The current study examined predictors of outcomes of internet-based cognitive-behavioural therapy (ICBT) for individuals with tinnitus.
Secondary analysis of intervention studies.
Internet-based guided tinnitus intervention provided in the UK.
228 individuals who underwent ICBT.
The key predictor variables included demographic, tinnitus, hearing-related and treatment-related variables as well as clinical factors (eg, anxiety, depression, insomnia), which can have an impact on the treatment outcome. A 13-point reduction in Tinnitus Functional Index (TFI) scores has been defined as a successful outcome.

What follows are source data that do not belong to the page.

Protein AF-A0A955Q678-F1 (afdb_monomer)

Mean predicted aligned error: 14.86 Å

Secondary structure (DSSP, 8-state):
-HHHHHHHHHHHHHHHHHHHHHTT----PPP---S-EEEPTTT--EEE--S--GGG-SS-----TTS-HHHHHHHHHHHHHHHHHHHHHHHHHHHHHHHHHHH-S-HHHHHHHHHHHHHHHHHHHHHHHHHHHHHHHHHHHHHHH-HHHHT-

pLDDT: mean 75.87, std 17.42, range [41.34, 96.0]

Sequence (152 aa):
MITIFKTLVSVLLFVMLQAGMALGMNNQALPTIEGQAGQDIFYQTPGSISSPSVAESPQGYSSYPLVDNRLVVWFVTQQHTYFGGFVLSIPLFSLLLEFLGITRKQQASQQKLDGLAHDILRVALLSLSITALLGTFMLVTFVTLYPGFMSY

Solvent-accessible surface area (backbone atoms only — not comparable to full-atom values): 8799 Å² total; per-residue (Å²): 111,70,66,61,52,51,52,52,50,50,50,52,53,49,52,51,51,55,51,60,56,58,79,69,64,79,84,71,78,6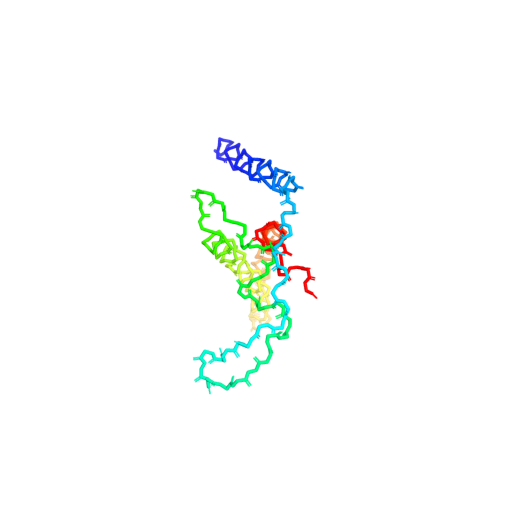6,83,83,78,73,68,52,86,38,60,42,91,87,75,60,48,84,38,68,49,74,74,79,49,86,91,58,44,84,62,58,78,62,79,52,98,86,54,60,63,66,58,53,52,48,53,44,51,50,58,30,49,58,42,49,55,50,49,59,46,42,61,55,51,27,53,52,30,43,54,53,20,71,74,45,90,49,67,80,58,23,57,51,29,44,52,50,22,52,56,50,51,56,53,35,57,57,45,45,54,53,32,50,52,38,46,50,51,41,51,53,48,45,58,67,53,38,48,60,71,76,72,113

Radius of gyration: 25.27 Å; Cα contacts (8 Å, |Δi|>4): 95; chains: 1; bounding box: 55×50×68 Å

Structure (mmCIF, N/CA/C/O backbone):
data_AF-A0A955Q678-F1
#
_entry.id   AF-A0A955Q678-F1
#
loop_
_atom_site.group_PDB
_atom_site.id
_atom_site.type_symbol
_atom_site.label_atom_id
_atom_site.label_alt_id
_atom_site.label_comp_id
_atom_site.label_asym_id
_atom_site.label_entity_id
_atom_site.label_seq_id
_atom_site.pdbx_PDB_ins_code
_atom_site.Cartn_x
_atom_site.Cartn_y
_atom_site.Cartn_z
_atom_site.occupancy
_atom_site.B_iso_or_equiv
_atom_site.auth_seq_id
_atom_site.auth_comp_id
_atom_site.auth_asym_id
_atom_site.auth_atom_id
_atom_site.pdbx_PDB_model_num
ATOM 1 N N . MET A 1 1 ? -2.500 22.524 -0.545 1.00 55.09 1 MET A N 1
ATOM 2 C CA . MET A 1 1 ? -2.973 21.161 -0.891 1.00 55.09 1 MET A CA 1
ATOM 3 C C . MET A 1 1 ? -3.238 20.995 -2.392 1.00 55.09 1 MET A C 1
ATOM 5 O O . MET A 1 1 ? -2.691 20.079 -2.986 1.00 55.09 1 MET A O 1
ATOM 9 N N . ILE A 1 2 ? -3.973 21.914 -3.035 1.00 61.59 2 ILE A N 1
ATOM 10 C CA . ILE A 1 2 ? -4.279 21.886 -4.485 1.00 61.59 2 ILE A CA 1
ATOM 11 C C . ILE A 1 2 ? -3.030 21.918 -5.389 1.00 61.59 2 ILE A C 1
ATOM 13 O O . ILE A 1 2 ? -2.990 21.231 -6.406 1.00 61.59 2 ILE A O 1
ATOM 17 N N . THR A 1 3 ? -1.985 22.661 -5.013 1.00 54.78 3 THR A N 1
ATOM 18 C CA . THR A 1 3 ? -0.750 22.766 -5.812 1.00 54.78 3 THR A CA 1
ATOM 19 C C . THR A 1 3 ? 0.040 21.458 -5.839 1.00 54.78 3 THR A C 1
ATOM 21 O O . THR A 1 3 ? 0.479 21.045 -6.904 1.00 54.78 3 THR A O 1
ATOM 24 N N . ILE A 1 4 ? 0.134 20.773 -4.692 1.00 67.00 4 ILE A N 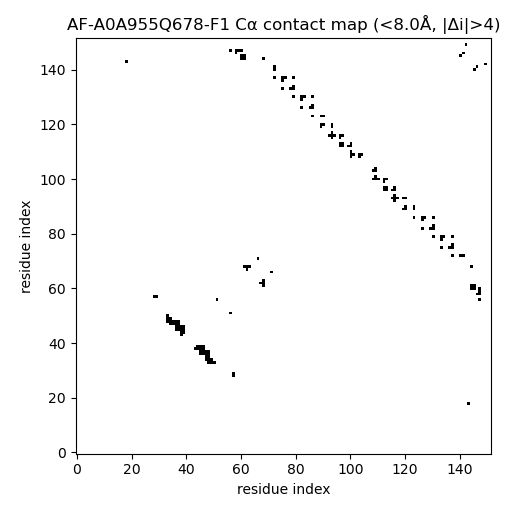1
ATOM 25 C CA . ILE A 1 4 ? 0.812 19.473 -4.549 1.00 67.00 4 ILE A CA 1
ATOM 26 C C . ILE A 1 4 ? 0.073 18.395 -5.350 1.00 67.00 4 ILE A C 1
ATOM 28 O O . ILE A 1 4 ? 0.692 17.591 -6.040 1.00 67.00 4 ILE A O 1
ATOM 32 N N . PHE A 1 5 ? -1.262 18.417 -5.313 1.00 63.03 5 PHE A N 1
ATOM 33 C CA . PHE A 1 5 ? -2.088 17.508 -6.102 1.00 63.03 5 PHE A CA 1
ATOM 34 C C . PHE A 1 5 ? -1.898 17.727 -7.613 1.00 63.03 5 PHE A C 1
ATOM 36 O O . PHE A 1 5 ? -1.691 16.765 -8.346 1.00 63.03 5 PHE A O 1
ATOM 43 N N . LYS A 1 6 ? -1.863 18.985 -8.084 1.00 58.53 6 LYS A N 1
ATOM 44 C CA . LYS A 1 6 ? -1.585 19.305 -9.499 1.00 58.53 6 LYS A CA 1
ATOM 45 C C . LYS A 1 6 ? -0.188 18.873 -9.936 1.00 58.53 6 LYS A C 1
ATOM 47 O O . LYS A 1 6 ? -0.050 18.340 -11.031 1.00 58.53 6 LYS A O 1
ATOM 52 N N . THR A 1 7 ? 0.832 19.061 -9.099 1.00 67.06 7 THR A N 1
ATOM 53 C CA . THR A 1 7 ? 2.188 18.592 -9.417 1.00 67.06 7 THR A CA 1
ATOM 54 C C . THR A 1 7 ? 2.257 17.070 -9.481 1.00 67.06 7 THR A C 1
ATOM 56 O O . THR A 1 7 ? 2.874 16.536 -10.392 1.00 67.06 7 THR A O 1
ATOM 59 N N . LEU A 1 8 ? 1.565 16.361 -8.585 1.00 66.81 8 LEU A N 1
ATOM 60 C CA . LEU A 1 8 ? 1.572 14.897 -8.542 1.00 66.81 8 LEU A CA 1
ATOM 61 C C . LEU A 1 8 ? 0.844 14.292 -9.754 1.00 66.81 8 LEU A C 1
ATOM 63 O O . LEU A 1 8 ? 1.364 13.379 -10.390 1.00 66.81 8 LEU A O 1
ATOM 67 N N . VAL A 1 9 ? -0.297 14.870 -10.145 1.00 75.31 9 VAL A N 1
ATOM 68 C CA . VAL A 1 9 ? -1.014 14.492 -11.375 1.00 75.31 9 VAL A CA 1
ATOM 69 C C . VAL A 1 9 ? -0.187 14.825 -12.617 1.00 75.31 9 VAL A C 1
ATOM 71 O O . VAL A 1 9 ? -0.123 14.014 -13.532 1.00 75.31 9 VAL A O 1
ATOM 74 N N . SER A 1 10 ? 0.496 15.971 -12.648 1.00 67.19 10 SER A N 1
ATOM 75 C CA . SER A 1 10 ? 1.357 16.353 -13.774 1.00 67.19 10 SER A CA 1
ATOM 76 C C . SER A 1 10 ? 2.558 15.420 -13.932 1.00 67.19 10 SER A C 1
ATOM 78 O O . SER A 1 10 ? 2.921 15.098 -15.058 1.00 67.19 10 SER A O 1
ATOM 80 N N . VAL A 1 11 ? 3.158 14.965 -12.828 1.00 73.94 11 VAL A N 1
ATOM 81 C C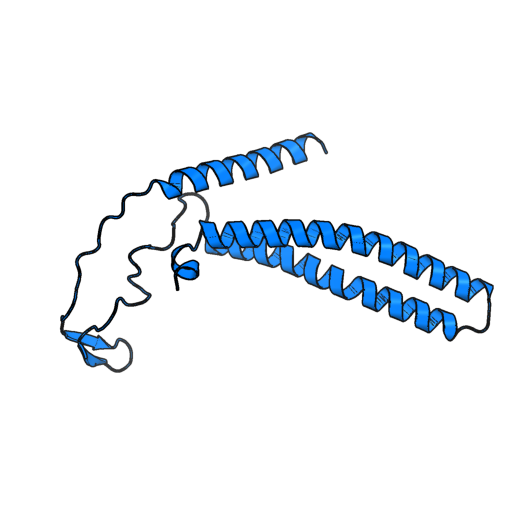A . VAL A 1 11 ? 4.246 13.976 -12.849 1.00 73.94 11 VAL A CA 1
ATOM 82 C C . VAL A 1 11 ? 3.722 12.618 -13.312 1.00 73.94 11 VAL A C 1
ATOM 84 O O . VAL A 1 11 ? 4.342 11.999 -14.168 1.00 73.94 11 VAL A O 1
ATOM 87 N N . LEU A 1 12 ? 2.552 12.183 -12.831 1.00 75.88 12 LEU A N 1
ATOM 88 C CA . LEU A 1 12 ? 1.915 10.939 -13.273 1.00 75.88 12 LEU A CA 1
ATOM 89 C C . LEU A 1 12 ? 1.623 10.958 -14.784 1.00 75.88 12 LEU A C 1
ATOM 91 O O . LEU A 1 12 ? 1.919 9.999 -15.488 1.00 75.88 12 LEU A O 1
ATOM 95 N N . LEU A 1 13 ? 1.079 12.065 -15.291 1.00 74.31 13 LEU A N 1
ATOM 96 C CA . LEU A 1 13 ? 0.722 12.229 -16.702 1.00 74.31 13 LEU A CA 1
ATOM 97 C C . LEU A 1 13 ? 1.971 12.322 -17.589 1.00 74.31 13 LEU A C 1
ATOM 99 O O . LEU A 1 13 ? 1.987 11.778 -18.688 1.00 74.31 13 LEU A O 1
ATOM 103 N N . PHE A 1 14 ? 3.046 12.928 -17.081 1.00 74.19 14 PHE A N 1
ATOM 104 C CA . PHE A 1 14 ? 4.351 12.941 -17.736 1.00 74.19 14 PHE A CA 1
ATOM 105 C C . PHE A 1 14 ? 4.984 11.541 -17.787 1.00 74.19 14 PHE A C 1
ATOM 107 O O . PHE A 1 14 ? 5.477 11.136 -18.834 1.00 74.19 14 PHE A O 1
ATOM 114 N N . VAL A 1 15 ? 4.899 10.756 -16.708 1.00 69.38 15 VAL A N 1
ATOM 115 C CA . VAL A 1 15 ? 5.354 9.353 -16.681 1.00 69.38 15 VAL A CA 1
ATOM 116 C C . VAL A 1 15 ? 4.551 8.490 -17.661 1.00 69.38 15 VAL A C 1
ATOM 118 O O . VAL A 1 15 ? 5.137 7.708 -18.403 1.00 69.38 15 VAL A O 1
ATOM 121 N N . MET A 1 16 ? 3.231 8.679 -17.738 1.00 67.25 16 MET A N 1
ATOM 122 C CA . MET A 1 16 ? 2.364 7.972 -18.693 1.00 67.25 16 MET A CA 1
ATOM 123 C C . MET A 1 16 ? 2.648 8.363 -20.150 1.00 67.25 16 MET A C 1
ATOM 125 O O . MET A 1 16 ? 2.607 7.512 -21.035 1.00 67.25 16 MET A O 1
ATOM 129 N N . LEU A 1 17 ? 2.981 9.631 -20.412 1.00 69.62 17 LEU A N 1
ATOM 130 C CA . LEU A 1 17 ? 3.377 10.094 -21.745 1.00 69.62 17 LEU A CA 1
ATOM 131 C C . LEU A 1 17 ? 4.720 9.482 -22.179 1.00 69.62 17 LEU A C 1
ATOM 133 O O . LEU A 1 17 ? 4.851 9.035 -23.316 1.00 69.62 17 LEU A O 1
ATOM 137 N N . GLN A 1 18 ? 5.687 9.394 -21.261 1.00 54.31 18 GLN A N 1
ATOM 138 C CA . GLN A 1 18 ? 6.980 8.743 -21.505 1.00 54.31 18 GLN A CA 1
ATOM 139 C C . GLN A 1 18 ? 6.830 7.223 -21.698 1.00 54.31 18 GLN A C 1
ATOM 141 O O . GLN A 1 18 ? 7.522 6.635 -22.527 1.00 54.31 18 GLN A O 1
ATOM 146 N N . ALA A 1 19 ? 5.893 6.589 -20.987 1.00 57.94 19 ALA A N 1
ATOM 147 C CA . ALA A 1 19 ? 5.514 5.191 -21.196 1.00 57.94 19 ALA A CA 1
ATOM 148 C C . ALA A 1 19 ? 4.879 4.967 -22.583 1.00 57.94 19 ALA A C 1
ATOM 150 O O . ALA A 1 19 ? 5.206 4.000 -23.267 1.00 57.94 19 ALA A O 1
ATOM 151 N N . GLY A 1 20 ? 4.033 5.898 -23.040 1.00 57.84 20 GLY A N 1
ATOM 152 C CA . GLY A 1 20 ? 3.445 5.873 -24.382 1.00 57.84 20 GLY A CA 1
ATOM 153 C C . GLY A 1 20 ? 4.478 6.000 -25.509 1.00 57.84 20 GLY A C 1
ATOM 154 O O . GLY A 1 20 ? 4.320 5.368 -26.549 1.00 57.84 20 GLY A O 1
ATOM 155 N N . MET A 1 21 ? 5.563 6.755 -25.299 1.00 54.88 21 MET A N 1
ATOM 156 C CA . MET A 1 21 ? 6.670 6.841 -26.265 1.00 54.88 21 MET A CA 1
ATOM 157 C C . MET A 1 21 ? 7.558 5.584 -26.287 1.00 54.88 21 MET A C 1
ATOM 159 O O . MET A 1 21 ? 8.128 5.267 -27.330 1.00 54.88 21 MET A O 1
ATOM 163 N N . ALA A 1 22 ? 7.641 4.830 -25.185 1.00 50.94 22 ALA A N 1
ATOM 164 C CA . ALA A 1 22 ? 8.388 3.570 -25.129 1.00 50.94 22 ALA A CA 1
ATOM 165 C C . ALA A 1 22 ? 7.719 2.436 -25.934 1.00 50.94 22 ALA A C 1
ATOM 167 O O . ALA A 1 22 ? 8.413 1.570 -26.461 1.00 50.94 22 ALA A O 1
ATOM 168 N N . LEU A 1 23 ? 6.392 2.485 -26.127 1.00 53.19 23 LEU A N 1
ATOM 169 C CA . LEU A 1 23 ? 5.660 1.560 -27.011 1.00 53.19 23 LEU A CA 1
ATOM 170 C C . LEU A 1 23 ? 5.989 1.747 -28.508 1.00 53.19 23 LEU A C 1
ATOM 172 O O . LEU A 1 23 ? 5.561 0.942 -29.331 1.00 53.19 23 LEU A O 1
ATOM 176 N N . GLY A 1 24 ? 6.742 2.794 -28.869 1.00 47.28 24 GLY A N 1
ATOM 177 C CA . GLY A 1 24 ? 7.182 3.078 -30.238 1.00 47.28 24 GLY A CA 1
ATOM 178 C C . GLY A 1 24 ? 8.626 2.673 -30.555 1.00 47.28 24 GLY A C 1
ATOM 179 O O . GLY A 1 24 ? 9.126 3.045 -31.618 1.00 47.28 24 GLY A O 1
ATOM 180 N N . MET A 1 25 ? 9.332 1.967 -29.662 1.00 46.94 25 MET A N 1
ATOM 181 C CA . MET A 1 25 ? 10.747 1.651 -29.875 1.00 46.94 25 MET A CA 1
ATOM 182 C C . MET A 1 25 ? 10.951 0.425 -30.776 1.00 46.94 25 MET A C 1
ATOM 184 O O . MET A 1 25 ? 10.469 -0.677 -30.535 1.00 46.94 25 MET A O 1
ATOM 188 N N . ASN A 1 26 ? 11.691 0.695 -31.846 1.00 49.19 26 ASN A N 1
ATOM 189 C CA . ASN A 1 26 ? 12.127 -0.169 -32.930 1.00 49.19 26 ASN A CA 1
ATOM 190 C C . ASN A 1 26 ? 12.697 -1.513 -32.428 1.00 49.19 26 ASN A C 1
ATOM 192 O O . ASN A 1 26 ? 13.708 -1.533 -31.725 1.00 49.19 26 ASN A O 1
ATOM 196 N N . ASN A 1 27 ? 12.088 -2.631 -32.834 1.00 49.97 27 ASN A N 1
ATOM 197 C CA . ASN A 1 27 ? 12.627 -3.976 -32.622 1.00 49.97 27 ASN A CA 1
ATOM 198 C C . ASN A 1 27 ? 13.842 -4.184 -33.541 1.00 49.97 27 ASN A C 1
ATOM 200 O O . ASN A 1 27 ? 13.722 -4.772 -34.616 1.00 49.97 27 ASN A O 1
ATOM 204 N N . GLN A 1 28 ? 15.018 -3.690 -33.152 1.00 44.47 28 GLN A N 1
ATOM 205 C CA . GLN A 1 28 ? 16.247 -4.187 -33.762 1.00 44.47 28 GLN A CA 1
ATOM 206 C C . GLN A 1 28 ? 16.459 -5.617 -33.268 1.00 44.47 28 GLN A C 1
ATOM 208 O O . GLN A 1 28 ? 16.795 -5.844 -32.109 1.00 44.47 28 GLN A O 1
ATOM 213 N N . ALA A 1 29 ? 16.208 -6.580 -34.156 1.00 41.34 29 ALA A N 1
ATOM 214 C CA . ALA A 1 29 ? 16.547 -7.973 -33.929 1.00 41.34 29 ALA A CA 1
ATOM 215 C C . ALA A 1 29 ? 18.048 -8.072 -33.619 1.00 41.34 29 ALA A C 1
ATOM 217 O O . ALA A 1 29 ? 18.885 -7.691 -34.442 1.00 41.34 29 ALA A O 1
ATOM 218 N N . LEU A 1 30 ? 18.379 -8.556 -32.420 1.00 44.75 30 LEU A N 1
ATOM 219 C CA . LEU A 1 30 ? 19.740 -8.963 -32.090 1.00 44.75 30 LEU A CA 1
ATOM 220 C C . LEU A 1 30 ? 20.173 -10.065 -33.071 1.00 44.75 30 LEU A C 1
ATOM 222 O O . LEU A 1 30 ? 19.345 -10.904 -33.440 1.00 44.75 30 LEU A O 1
ATOM 226 N N . PRO A 1 31 ? 21.446 -10.090 -33.501 1.00 46.06 31 PRO A N 1
ATOM 227 C CA . PRO A 1 31 ? 21.953 -11.200 -34.291 1.00 46.06 31 PRO A CA 1
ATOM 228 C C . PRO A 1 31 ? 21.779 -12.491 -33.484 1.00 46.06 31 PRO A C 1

Of the 228 subjects who were included in the study, 65% had a successful ICBT outcome. As per the univariate analysis, participants with a master’s degree or above had the highest odds of having a larger reduction in tinnitus severity (OR 3.47; 95% CI 1.32 to 12.51), compared with the participants who had education only up to high school or less. Additionally, the baseline tinnitus severity was found to be a significant variable (OR 2.65; 95% CI 1.50 to 4.67) contributing to a successful outcome with the intervention. Both linear and logistic regression models have identified education level and baseline tinnitus severity to be significant predictor variables contributing to a reduction in tinnitus severity post-ICBT. As per the linear regression model, participants who had received disability allowance had shown a 25.3-point lower TFI reduction compared with those who did not experience a decrease in their workload due to tinnitus after adjusting for baseline tinnitus severity and their education level.
Predictors of intervention outcome can be used as a means of triaging patients to the most suited form of treatment to achieve optimal outcomes and to make healthcare savings. Future studies should consider including a heterogeneous group of participants as well as other predictor variables not included in the current study. NCT02370810 (completed); NCT02665975 (completed).